GOAL OF THE EXERCISE
Copy out each line of the listing below in which the string "like" occurs.

DATA FOR PROCESSING
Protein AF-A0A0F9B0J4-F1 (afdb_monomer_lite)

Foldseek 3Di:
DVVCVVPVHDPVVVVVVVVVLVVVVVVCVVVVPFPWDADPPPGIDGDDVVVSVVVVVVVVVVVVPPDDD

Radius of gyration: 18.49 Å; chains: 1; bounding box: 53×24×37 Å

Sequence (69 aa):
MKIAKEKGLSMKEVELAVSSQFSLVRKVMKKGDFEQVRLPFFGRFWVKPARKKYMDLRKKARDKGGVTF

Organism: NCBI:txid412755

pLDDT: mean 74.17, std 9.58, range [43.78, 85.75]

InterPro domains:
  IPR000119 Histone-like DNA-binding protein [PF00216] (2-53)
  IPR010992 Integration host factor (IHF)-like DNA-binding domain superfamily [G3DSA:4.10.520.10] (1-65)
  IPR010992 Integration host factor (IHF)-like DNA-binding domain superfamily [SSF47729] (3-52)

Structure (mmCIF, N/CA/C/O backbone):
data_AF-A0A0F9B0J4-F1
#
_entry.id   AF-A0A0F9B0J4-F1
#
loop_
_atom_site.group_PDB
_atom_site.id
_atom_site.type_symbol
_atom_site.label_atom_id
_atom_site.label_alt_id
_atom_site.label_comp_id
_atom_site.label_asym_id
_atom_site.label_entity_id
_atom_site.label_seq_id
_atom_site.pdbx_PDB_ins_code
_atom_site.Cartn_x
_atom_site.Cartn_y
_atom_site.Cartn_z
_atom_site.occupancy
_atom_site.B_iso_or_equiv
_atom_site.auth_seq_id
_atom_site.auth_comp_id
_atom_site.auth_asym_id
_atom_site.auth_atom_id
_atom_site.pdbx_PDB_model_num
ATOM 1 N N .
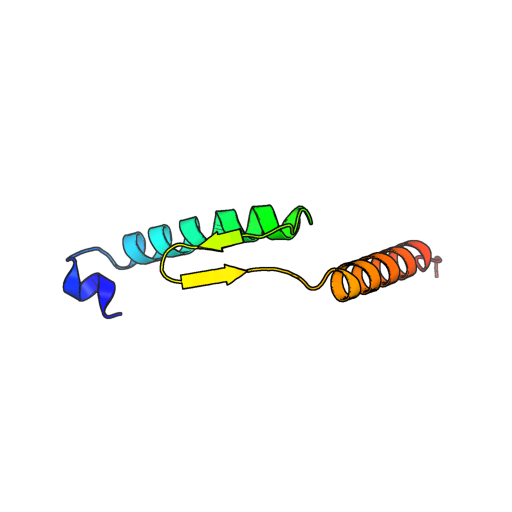 MET A 1 1 ? -8.735 9.468 15.203 1.00 53.84 1 MET A N 1
ATOM 2 C CA . MET A 1 1 ? -9.495 9.437 16.478 1.00 53.84 1 MET A CA 1
ATOM 3 C C . MET A 1 1 ? -10.964 9.867 16.369 1.00 53.84 1 MET A C 1
ATOM 5 O O . MET A 1 1 ? -11.735 9.430 17.210 1.00 53.84 1 MET A O 1
ATOM 9 N N . LYS A 1 2 ? -11.388 10.654 15.363 1.00 66.31 2 LYS A N 1
ATOM 10 C CA . LYS A 1 2 ? -12.803 11.062 15.191 1.00 66.31 2 LYS A CA 1
ATOM 11 C C . LYS A 1 2 ? -13.778 9.893 14.935 1.00 66.31 2 LYS A C 1
ATOM 13 O O . LYS A 1 2 ? -14.788 9.785 15.611 1.00 66.31 2 LYS A O 1
ATOM 18 N N . ILE A 1 3 ? -13.402 8.956 14.059 1.00 64.38 3 ILE A N 1
ATOM 19 C CA . ILE A 1 3 ? -14.264 7.849 13.588 1.00 64.38 3 ILE A CA 1
ATOM 20 C C . ILE A 1 3 ? -14.711 6.891 14.706 1.00 64.38 3 ILE A C 1
ATOM 22 O O . ILE A 1 3 ? -15.861 6.465 14.721 1.00 64.38 3 ILE A O 1
ATOM 26 N N . ALA A 1 4 ? -13.823 6.556 15.649 1.00 61.47 4 ALA A N 1
ATOM 27 C CA . ALA A 1 4 ? -14.157 5.658 16.759 1.00 61.47 4 ALA A CA 1
ATOM 28 C C . ALA A 1 4 ? -15.185 6.291 17.712 1.00 61.47 4 ALA A C 1
ATOM 30 O O . ALA A 1 4 ? -16.151 5.642 18.101 1.00 61.47 4 ALA A O 1
ATOM 31 N N . LYS A 1 5 ? -15.015 7.587 18.019 1.00 65.31 5 LYS A N 1
ATOM 32 C CA . LYS A 1 5 ? -15.955 8.355 18.849 1.00 65.31 5 LYS A CA 1
ATOM 33 C C . LYS A 1 5 ? -17.308 8.561 18.165 1.00 65.31 5 LYS A C 1
ATOM 35 O O . LYS A 1 5 ? -18.326 8.497 18.836 1.00 65.31 5 LYS A O 1
ATOM 40 N N . GLU A 1 6 ? -17.324 8.784 16.852 1.00 70.56 6 GLU A N 1
ATOM 41 C CA . GLU A 1 6 ? -18.556 9.026 16.084 1.00 70.56 6 GLU A CA 1
ATOM 42 C C . GLU A 1 6 ? -19.392 7.756 15.852 1.00 70.56 6 GLU A C 1
ATOM 44 O O . GLU A 1 6 ? -20.602 7.854 15.680 1.00 70.56 6 GLU A O 1
ATOM 49 N N . LYS A 1 7 ? -18.771 6.567 15.845 1.00 74.81 7 LYS A N 1
ATOM 50 C CA . LYS A 1 7 ? -19.461 5.293 15.563 1.00 74.81 7 LYS A CA 1
ATOM 51 C C . LYS A 1 7 ? -19.606 4.350 16.759 1.00 74.81 7 LYS A C 1
ATOM 53 O O . LYS A 1 7 ? -20.153 3.267 16.588 1.00 74.81 7 LYS A O 1
ATOM 58 N N . GLY A 1 8 ? -19.105 4.724 17.939 1.00 76.69 8 GLY A N 1
ATOM 59 C CA . GLY A 1 8 ? -19.131 3.861 19.129 1.00 76.69 8 GLY A CA 1
ATOM 60 C C . GLY A 1 8 ? -18.319 2.567 18.978 1.00 76.69 8 GLY A C 1
ATOM 61 O O . GLY A 1 8 ? -18.542 1.613 19.715 1.00 76.69 8 GLY A O 1
ATOM 62 N N . LEU A 1 9 ? -17.401 2.521 18.009 1.00 77.12 9 LEU A N 1
ATOM 63 C CA . LEU A 1 9 ? -16.583 1.348 17.704 1.00 77.12 9 LEU A CA 1
ATOM 64 C C . LEU A 1 9 ? -15.319 1.343 18.558 1.00 77.12 9 LEU A C 1
ATOM 66 O O . LEU A 1 9 ? -14.746 2.399 18.853 1.00 77.12 9 LEU A O 1
ATOM 70 N N . SER A 1 10 ? -14.833 0.151 18.902 1.00 80.69 10 SER A N 1
ATOM 71 C CA . SER A 1 10 ? -13.556 0.039 19.595 1.00 80.69 10 SER A CA 1
ATOM 72 C C . SER A 1 10 ? -12.413 0.492 18.680 1.00 80.69 10 SER A C 1
ATOM 74 O O . SER A 1 10 ? -12.439 0.326 17.456 1.00 80.69 10 SER A O 1
ATOM 76 N N . MET A 1 11 ? -11.358 1.048 19.276 1.00 77.38 11 MET A N 1
ATOM 77 C CA . MET A 1 11 ? -10.181 1.486 18.517 1.00 77.38 11 MET A CA 1
ATOM 78 C C . MET A 1 11 ? -9.553 0.342 17.706 1.00 77.38 11 MET A C 1
ATOM 80 O O . MET A 1 11 ? -9.096 0.572 16.589 1.00 77.38 11 MET A O 1
ATOM 84 N N . LYS A 1 12 ? -9.603 -0.890 18.233 1.00 82.19 12 LYS A N 1
ATOM 85 C CA . LYS A 1 12 ? -9.094 -2.095 17.565 1.00 82.19 12 LYS A CA 1
ATOM 86 C C . LYS A 1 12 ? -9.855 -2.416 16.279 1.00 82.19 12 LYS A C 1
ATOM 88 O O . LYS A 1 12 ? -9.241 -2.767 15.277 1.00 82.19 12 LYS A O 1
ATOM 93 N N . GLU A 1 13 ? -11.176 -2.272 16.281 1.00 78.50 13 GLU A N 1
ATOM 94 C CA . GLU A 1 13 ? -12.002 -2.542 15.096 1.00 78.50 13 GLU A CA 1
ATOM 95 C C . GLU A 1 13 ? -11.772 -1.507 13.998 1.00 78.50 13 GLU A C 1
ATOM 97 O O . GLU A 1 13 ? -11.699 -
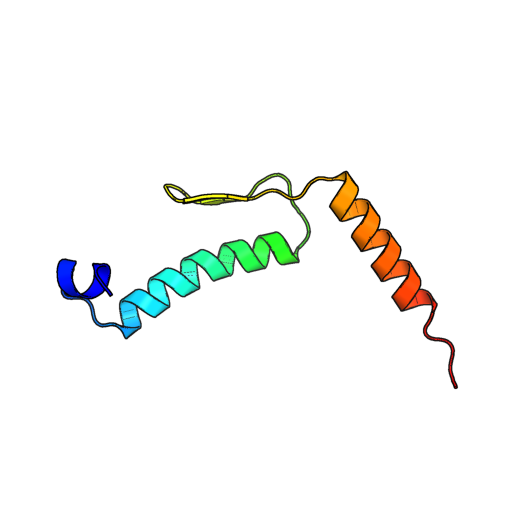1.855 12.819 1.00 78.50 13 GLU A O 1
ATOM 102 N N . VAL A 1 14 ? -11.592 -0.239 14.375 1.00 81.44 14 VAL A N 1
ATOM 103 C CA . VAL A 1 14 ? -11.261 0.825 13.418 1.00 81.44 14 VAL A CA 1
ATOM 104 C C . VAL A 1 14 ? -9.901 0.562 12.772 1.00 81.44 14 VAL A C 1
ATOM 106 O O . VAL A 1 14 ? -9.753 0.698 11.559 1.00 81.44 14 VAL A O 1
ATOM 109 N N . GLU A 1 15 ? -8.914 0.141 13.557 1.00 82.12 15 GLU A N 1
ATOM 110 C CA . GLU A 1 15 ? -7.576 -0.177 13.061 1.00 82.12 15 GLU A CA 1
ATOM 111 C C . GLU A 1 15 ? -7.576 -1.416 12.149 1.00 82.12 15 GLU A C 1
ATOM 113 O O . GLU A 1 15 ? -6.933 -1.423 11.095 1.00 82.12 15 GLU A O 1
ATOM 118 N N . LEU A 1 16 ? -8.377 -2.434 12.480 1.00 84.38 16 LEU A N 1
ATOM 119 C CA . LEU A 1 16 ? -8.583 -3.610 11.634 1.00 84.38 16 LEU A CA 1
ATOM 120 C C . LEU A 1 16 ? -9.272 -3.247 10.306 1.00 84.38 16 LEU A C 1
ATOM 122 O O . LEU A 1 16 ? -8.840 -3.676 9.234 1.00 84.38 16 LEU A O 1
ATOM 126 N N . ALA A 1 17 ? -10.307 -2.407 10.347 1.00 81.31 17 ALA A N 1
ATOM 127 C CA . ALA A 1 17 ? -11.009 -1.954 9.149 1.00 81.31 17 ALA A CA 1
ATOM 128 C C . ALA A 1 17 ? -10.082 -1.153 8.222 1.00 81.31 17 ALA A C 1
ATOM 130 O O . ALA A 1 17 ? -10.007 -1.427 7.026 1.00 81.31 17 ALA A O 1
ATOM 131 N N . VAL A 1 18 ? -9.311 -0.215 8.775 1.00 81.62 18 VAL A N 1
ATOM 132 C CA . VAL A 1 18 ? -8.351 0.583 8.003 1.00 81.62 18 VAL A CA 1
ATOM 133 C C . VAL A 1 18 ? -7.238 -0.305 7.440 1.00 81.62 18 VAL A C 1
ATOM 135 O O . VAL A 1 18 ? -6.956 -0.268 6.241 1.00 81.62 18 VAL A O 1
ATOM 138 N N . SER A 1 19 ? -6.631 -1.162 8.263 1.00 81.69 19 SER A N 1
ATOM 139 C CA . SER A 1 19 ? -5.549 -2.049 7.817 1.00 81.69 19 SER A CA 1
ATOM 140 C C . SER A 1 19 ? -5.997 -3.025 6.727 1.00 81.69 19 SER A C 1
ATOM 142 O O . SER A 1 19 ? -5.261 -3.228 5.759 1.00 81.69 19 SER A O 1
ATOM 144 N N . SER A 1 20 ? -7.214 -3.570 6.811 1.00 82.56 20 SER A N 1
ATOM 145 C CA . SER A 1 20 ? -7.759 -4.459 5.780 1.00 82.56 20 SER A CA 1
ATOM 146 C C . SER A 1 20 ? -7.910 -3.755 4.424 1.00 82.56 20 SER A C 1
ATOM 148 O O . SER A 1 20 ? -7.479 -4.311 3.409 1.00 82.56 20 SER A O 1
ATOM 150 N N . GLN A 1 21 ? -8.385 -2.502 4.400 1.00 77.31 21 GLN A N 1
ATOM 151 C CA . GLN A 1 21 ? -8.498 -1.695 3.177 1.00 77.31 21 GLN A CA 1
ATOM 152 C C . GLN A 1 21 ? -7.131 -1.461 2.523 1.00 77.31 21 GLN A C 1
ATOM 154 O O . GLN A 1 21 ? -6.971 -1.633 1.311 1.00 77.31 21 GLN A O 1
ATOM 159 N N . PHE A 1 22 ? -6.112 -1.139 3.322 1.00 80.31 22 PHE A N 1
ATOM 160 C CA . PHE A 1 22 ? -4.757 -0.927 2.810 1.00 80.31 22 PHE A CA 1
ATOM 161 C C . PHE A 1 22 ? -4.021 -2.231 2.464 1.00 80.31 22 PHE A C 1
ATOM 163 O O . PHE A 1 22 ? -3.127 -2.222 1.615 1.00 80.31 22 PHE A O 1
ATOM 170 N N . SER A 1 23 ? -4.402 -3.368 3.056 1.00 82.31 23 SER A N 1
ATOM 171 C CA . SER A 1 23 ? -3.783 -4.673 2.786 1.00 82.31 23 SER A CA 1
ATOM 172 C C . SER A 1 23 ? -3.998 -5.128 1.339 1.00 82.31 23 SER A C 1
ATOM 174 O O . SER A 1 23 ? -3.053 -5.578 0.682 1.00 82.31 23 SER A O 1
ATOM 176 N N . LEU A 1 24 ? -5.212 -4.935 0.812 1.00 76.25 24 LEU A N 1
ATOM 177 C CA . LEU A 1 24 ? -5.567 -5.269 -0.565 1.00 76.25 24 LEU A CA 1
ATOM 178 C C . LEU A 1 24 ? -4.794 -4.385 -1.544 1.00 76.25 24 LEU A C 1
ATOM 180 O O . LEU A 1 24 ? -4.171 -4.890 -2.477 1.00 76.25 24 LEU A O 1
ATOM 184 N N . VAL A 1 25 ? -4.759 -3.079 -1.269 1.00 76.06 25 VAL A N 1
ATOM 185 C CA . VAL A 1 25 ? -3.995 -2.104 -2.056 1.00 76.06 25 VAL A CA 1
ATOM 186 C C . VAL A 1 25 ? -2.523 -2.500 -2.087 1.00 76.06 25 VAL A C 1
ATOM 188 O O . VAL A 1 25 ? -1.940 -2.625 -3.161 1.00 76.06 25 VAL A O 1
ATOM 191 N N . ARG A 1 26 ? -1.932 -2.812 -0.929 1.00 78.69 26 ARG A N 1
ATOM 192 C CA . ARG A 1 26 ? -0.540 -3.264 -0.835 1.00 78.69 26 ARG A CA 1
ATOM 193 C C . ARG A 1 26 ? -0.293 -4.548 -1.624 1.00 78.69 26 ARG A C 1
ATOM 195 O O . ARG A 1 26 ? 0.742 -4.657 -2.278 1.00 78.69 26 ARG A O 1
ATOM 202 N N . LYS A 1 27 ? -1.206 -5.523 -1.576 1.00 76.56 27 LYS A N 1
ATOM 203 C CA . LYS A 1 27 ? -1.070 -6.801 -2.294 1.00 76.56 27 LYS A CA 1
ATOM 204 C C . LYS A 1 27 ? -1.099 -6.600 -3.809 1.00 76.56 27 LYS A C 1
ATOM 206 O O . LYS A 1 27 ? -0.250 -7.162 -4.498 1.00 76.56 27 LYS A O 1
ATOM 211 N N . VAL A 1 28 ? -2.022 -5.779 -4.311 1.00 73.81 28 VAL A N 1
ATOM 212 C CA . VAL A 1 28 ? -2.123 -5.445 -5.742 1.00 73.81 28 VAL A CA 1
ATOM 213 C C . VAL A 1 28 ? -0.901
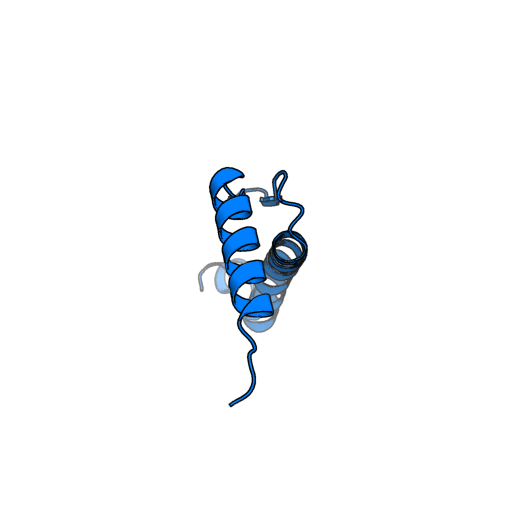 -4.641 -6.190 1.00 73.81 28 VAL A C 1
ATOM 215 O O . VAL A 1 28 ? -0.254 -5.003 -7.169 1.00 73.81 28 VAL A O 1
ATOM 218 N N . MET A 1 29 ? -0.484 -3.641 -5.408 1.00 70.75 29 MET A N 1
ATOM 219 C CA . MET A 1 29 ? 0.721 -2.860 -5.700 1.00 70.75 29 MET A CA 1
ATOM 220 C C . MET A 1 29 ? 1.997 -3.720 -5.682 1.00 70.75 29 MET A C 1
ATOM 222 O O . MET A 1 29 ? 2.879 -3.536 -6.514 1.00 70.75 29 MET A O 1
ATOM 226 N N . LYS A 1 30 ? 2.117 -4.698 -4.776 1.00 69.06 30 LYS A N 1
ATOM 227 C CA . LYS A 1 30 ? 3.293 -5.586 -4.710 1.00 69.06 30 LYS A CA 1
ATOM 228 C C . LYS A 1 30 ? 3.389 -6.534 -5.912 1.00 69.06 30 LYS A C 1
ATOM 230 O O . LYS A 1 30 ? 4.499 -6.904 -6.284 1.00 69.06 30 LYS A O 1
ATOM 235 N N . LYS A 1 31 ? 2.258 -6.920 -6.513 1.00 68.06 31 LYS A N 1
ATOM 236 C CA . LYS A 1 31 ? 2.225 -7.782 -7.708 1.00 68.06 31 LYS A CA 1
ATOM 237 C C . LYS A 1 31 ? 2.724 -7.084 -8.972 1.00 68.06 31 LYS A C 1
ATOM 239 O O . LYS A 1 31 ? 3.082 -7.759 -9.926 1.00 68.06 31 LYS A O 1
ATOM 244 N N . GLY A 1 32 ? 2.797 -5.755 -8.980 1.00 60.88 32 GLY A N 1
ATOM 245 C CA . GLY A 1 32 ? 3.310 -5.016 -10.126 1.00 60.88 32 GLY A CA 1
ATOM 246 C C . GLY A 1 32 ? 2.306 -4.834 -11.266 1.00 60.88 32 GLY A C 1
ATOM 247 O O . GLY A 1 32 ? 2.625 -4.109 -12.206 1.00 60.88 32 GLY A O 1
ATOM 248 N N . ASP A 1 33 ? 1.104 -5.406 -11.190 1.00 62.12 33 ASP A N 1
ATOM 249 C CA . ASP A 1 33 ? -0.001 -5.140 -12.121 1.00 62.12 33 ASP A CA 1
ATOM 250 C C . ASP A 1 33 ? -0.632 -3.777 -11.810 1.00 62.12 33 ASP A C 1
ATOM 252 O O . ASP A 1 33 ? -1.670 -3.647 -11.165 1.00 62.12 33 ASP A O 1
ATOM 256 N N . PHE A 1 34 ? 0.082 -2.724 -12.205 1.00 66.25 34 PHE A N 1
ATOM 257 C CA . PHE A 1 34 ? -0.276 -1.330 -11.969 1.00 66.25 34 PHE A CA 1
ATOM 258 C C . PHE A 1 34 ? -1.050 -0.733 -13.146 1.00 66.25 34 PHE A C 1
ATOM 260 O O . PHE A 1 34 ? -0.571 0.216 -13.765 1.00 66.25 34 PHE A O 1
ATOM 267 N N . GLU A 1 35 ? -2.240 -1.243 -13.445 1.00 60.62 35 GLU A N 1
ATOM 268 C CA . GLU A 1 35 ? -3.136 -0.503 -14.341 1.00 60.62 35 GLU A CA 1
ATOM 269 C C . GLU A 1 35 ? -3.798 0.651 -13.580 1.00 60.62 35 GLU A C 1
ATOM 271 O O . GLU A 1 35 ? -3.576 1.809 -13.926 1.00 60.62 35 GLU A O 1
ATOM 276 N N . GLN A 1 36 ? -4.492 0.382 -12.468 1.00 67.94 36 GLN A N 1
ATOM 277 C CA . GLN A 1 36 ? -4.954 1.406 -11.522 1.00 67.94 36 GLN A CA 1
ATOM 278 C C . GLN A 1 36 ? -5.604 0.741 -10.302 1.00 67.94 36 GLN A C 1
ATOM 280 O O . GLN A 1 36 ? -6.437 -0.143 -10.467 1.00 67.94 36 GLN A O 1
ATOM 2
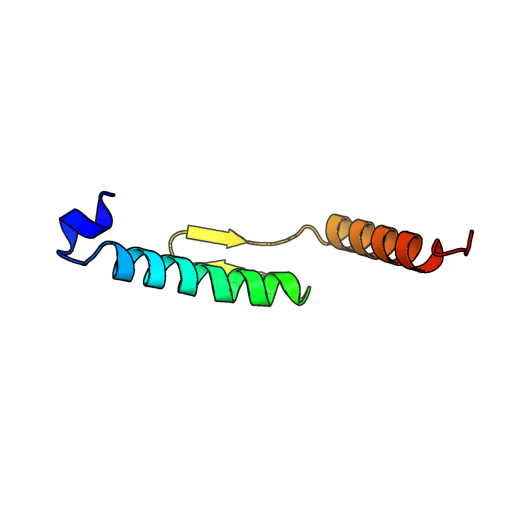85 N N . VAL A 1 37 ? -5.311 1.191 -9.078 1.00 75.62 37 VAL A N 1
ATOM 286 C CA . VAL A 1 37 ? -6.117 0.821 -7.898 1.00 75.62 37 VAL A CA 1
ATOM 287 C C . VAL A 1 37 ? -6.939 2.029 -7.478 1.00 75.62 37 VAL A C 1
ATOM 289 O O . VAL A 1 37 ? -6.388 3.053 -7.074 1.00 75.62 37 VAL A O 1
ATOM 292 N N . ARG A 1 38 ? -8.266 1.940 -7.583 1.00 77.81 38 ARG A N 1
ATOM 293 C CA . ARG A 1 38 ? -9.184 2.988 -7.120 1.00 77.81 38 ARG A CA 1
ATOM 294 C C . ARG A 1 38 ? -9.730 2.618 -5.748 1.00 77.81 38 ARG A C 1
ATOM 296 O O . ARG A 1 38 ? -10.447 1.633 -5.621 1.00 77.81 38 ARG A O 1
ATOM 303 N N . LEU A 1 39 ? -9.426 3.437 -4.745 1.00 79.12 39 LEU A N 1
ATOM 304 C CA . LEU A 1 39 ? -10.094 3.393 -3.450 1.00 79.12 39 LEU A CA 1
ATOM 305 C C . LEU A 1 39 ? -11.268 4.383 -3.478 1.00 79.12 39 LEU A C 1
ATOM 307 O O . LEU A 1 39 ? -11.038 5.587 -3.660 1.00 79.12 39 LEU A O 1
ATOM 311 N N . PRO A 1 40 ? -12.519 3.913 -3.321 1.00 77.31 40 PRO A N 1
ATOM 312 C CA . PRO A 1 40 ? -13.679 4.791 -3.216 1.00 77.31 40 PRO A CA 1
ATOM 313 C C . PRO A 1 40 ? -13.466 5.862 -2.141 1.00 77.31 40 PRO A C 1
ATOM 315 O O . PRO A 1 40 ? -12.939 5.565 -1.073 1.00 77.31 40 PRO A O 1
ATOM 318 N N . PHE A 1 41 ? -13.845 7.106 -2.442 1.00 77.62 41 PHE A N 1
ATOM 319 C CA . PHE A 1 41 ? -13.744 8.277 -1.551 1.00 77.62 41 PHE A CA 1
ATOM 320 C C . PHE A 1 41 ? -12.332 8.702 -1.103 1.00 77.62 41 PHE A C 1
ATOM 322 O O . PHE A 1 41 ? -12.193 9.778 -0.534 1.00 77.62 41 PHE A O 1
ATOM 329 N N . PHE A 1 42 ? -11.287 7.919 -1.388 1.00 78.25 42 PHE A N 1
ATOM 330 C CA . PHE A 1 42 ? -9.902 8.266 -1.053 1.00 78.25 42 PHE A CA 1
ATOM 331 C C . PHE A 1 42 ? -9.122 8.762 -2.272 1.00 78.25 42 PHE A C 1
ATOM 333 O O . PHE A 1 42 ? -8.441 9.781 -2.217 1.00 78.25 42 PHE A O 1
ATOM 340 N N . GLY A 1 43 ? -9.225 8.050 -3.397 1.00 77.88 43 GLY A N 1
ATOM 341 C CA . GLY A 1 43 ? -8.526 8.432 -4.617 1.00 77.88 43 GLY A CA 1
ATOM 342 C C . GLY A 1 43 ? -8.078 7.254 -5.467 1.00 77.88 43 GLY A C 1
ATOM 343 O O . GLY A 1 43 ? -8.416 6.092 -5.235 1.00 77.88 43 GLY A O 1
ATOM 344 N N . ARG A 1 44 ? -7.317 7.578 -6.509 1.00 80.00 44 ARG A N 1
ATOM 345 C CA . ARG A 1 44 ? -6.773 6.612 -7.463 1.00 80.00 44 ARG A CA 1
ATOM 346 C C . ARG A 1 44 ? -5.263 6.536 -7.286 1.00 80.00 44 ARG A C 1
ATOM 348 O O . ARG A 1 44 ? -4.582 7.554 -7.314 1.00 80.00 44 ARG A O 1
ATOM 355 N N . PHE A 1 45 ? -4.760 5.321 -7.148 1.00 79.75 45 PHE A N 1
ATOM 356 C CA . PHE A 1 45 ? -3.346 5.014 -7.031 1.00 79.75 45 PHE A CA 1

YOUR SOLUTION
  IPR000119 Histone-like DNA-binding protein [PF00216] (2-53)
  IPR010992 Integration host factor (IHF)-like DNA-binding domain superfamily [G3DSA:4.10.520.10] (1-65)
  IPR010992 Integration host factor (IHF)-like DNA-binding domain superfamily [SSF47729] (3-52)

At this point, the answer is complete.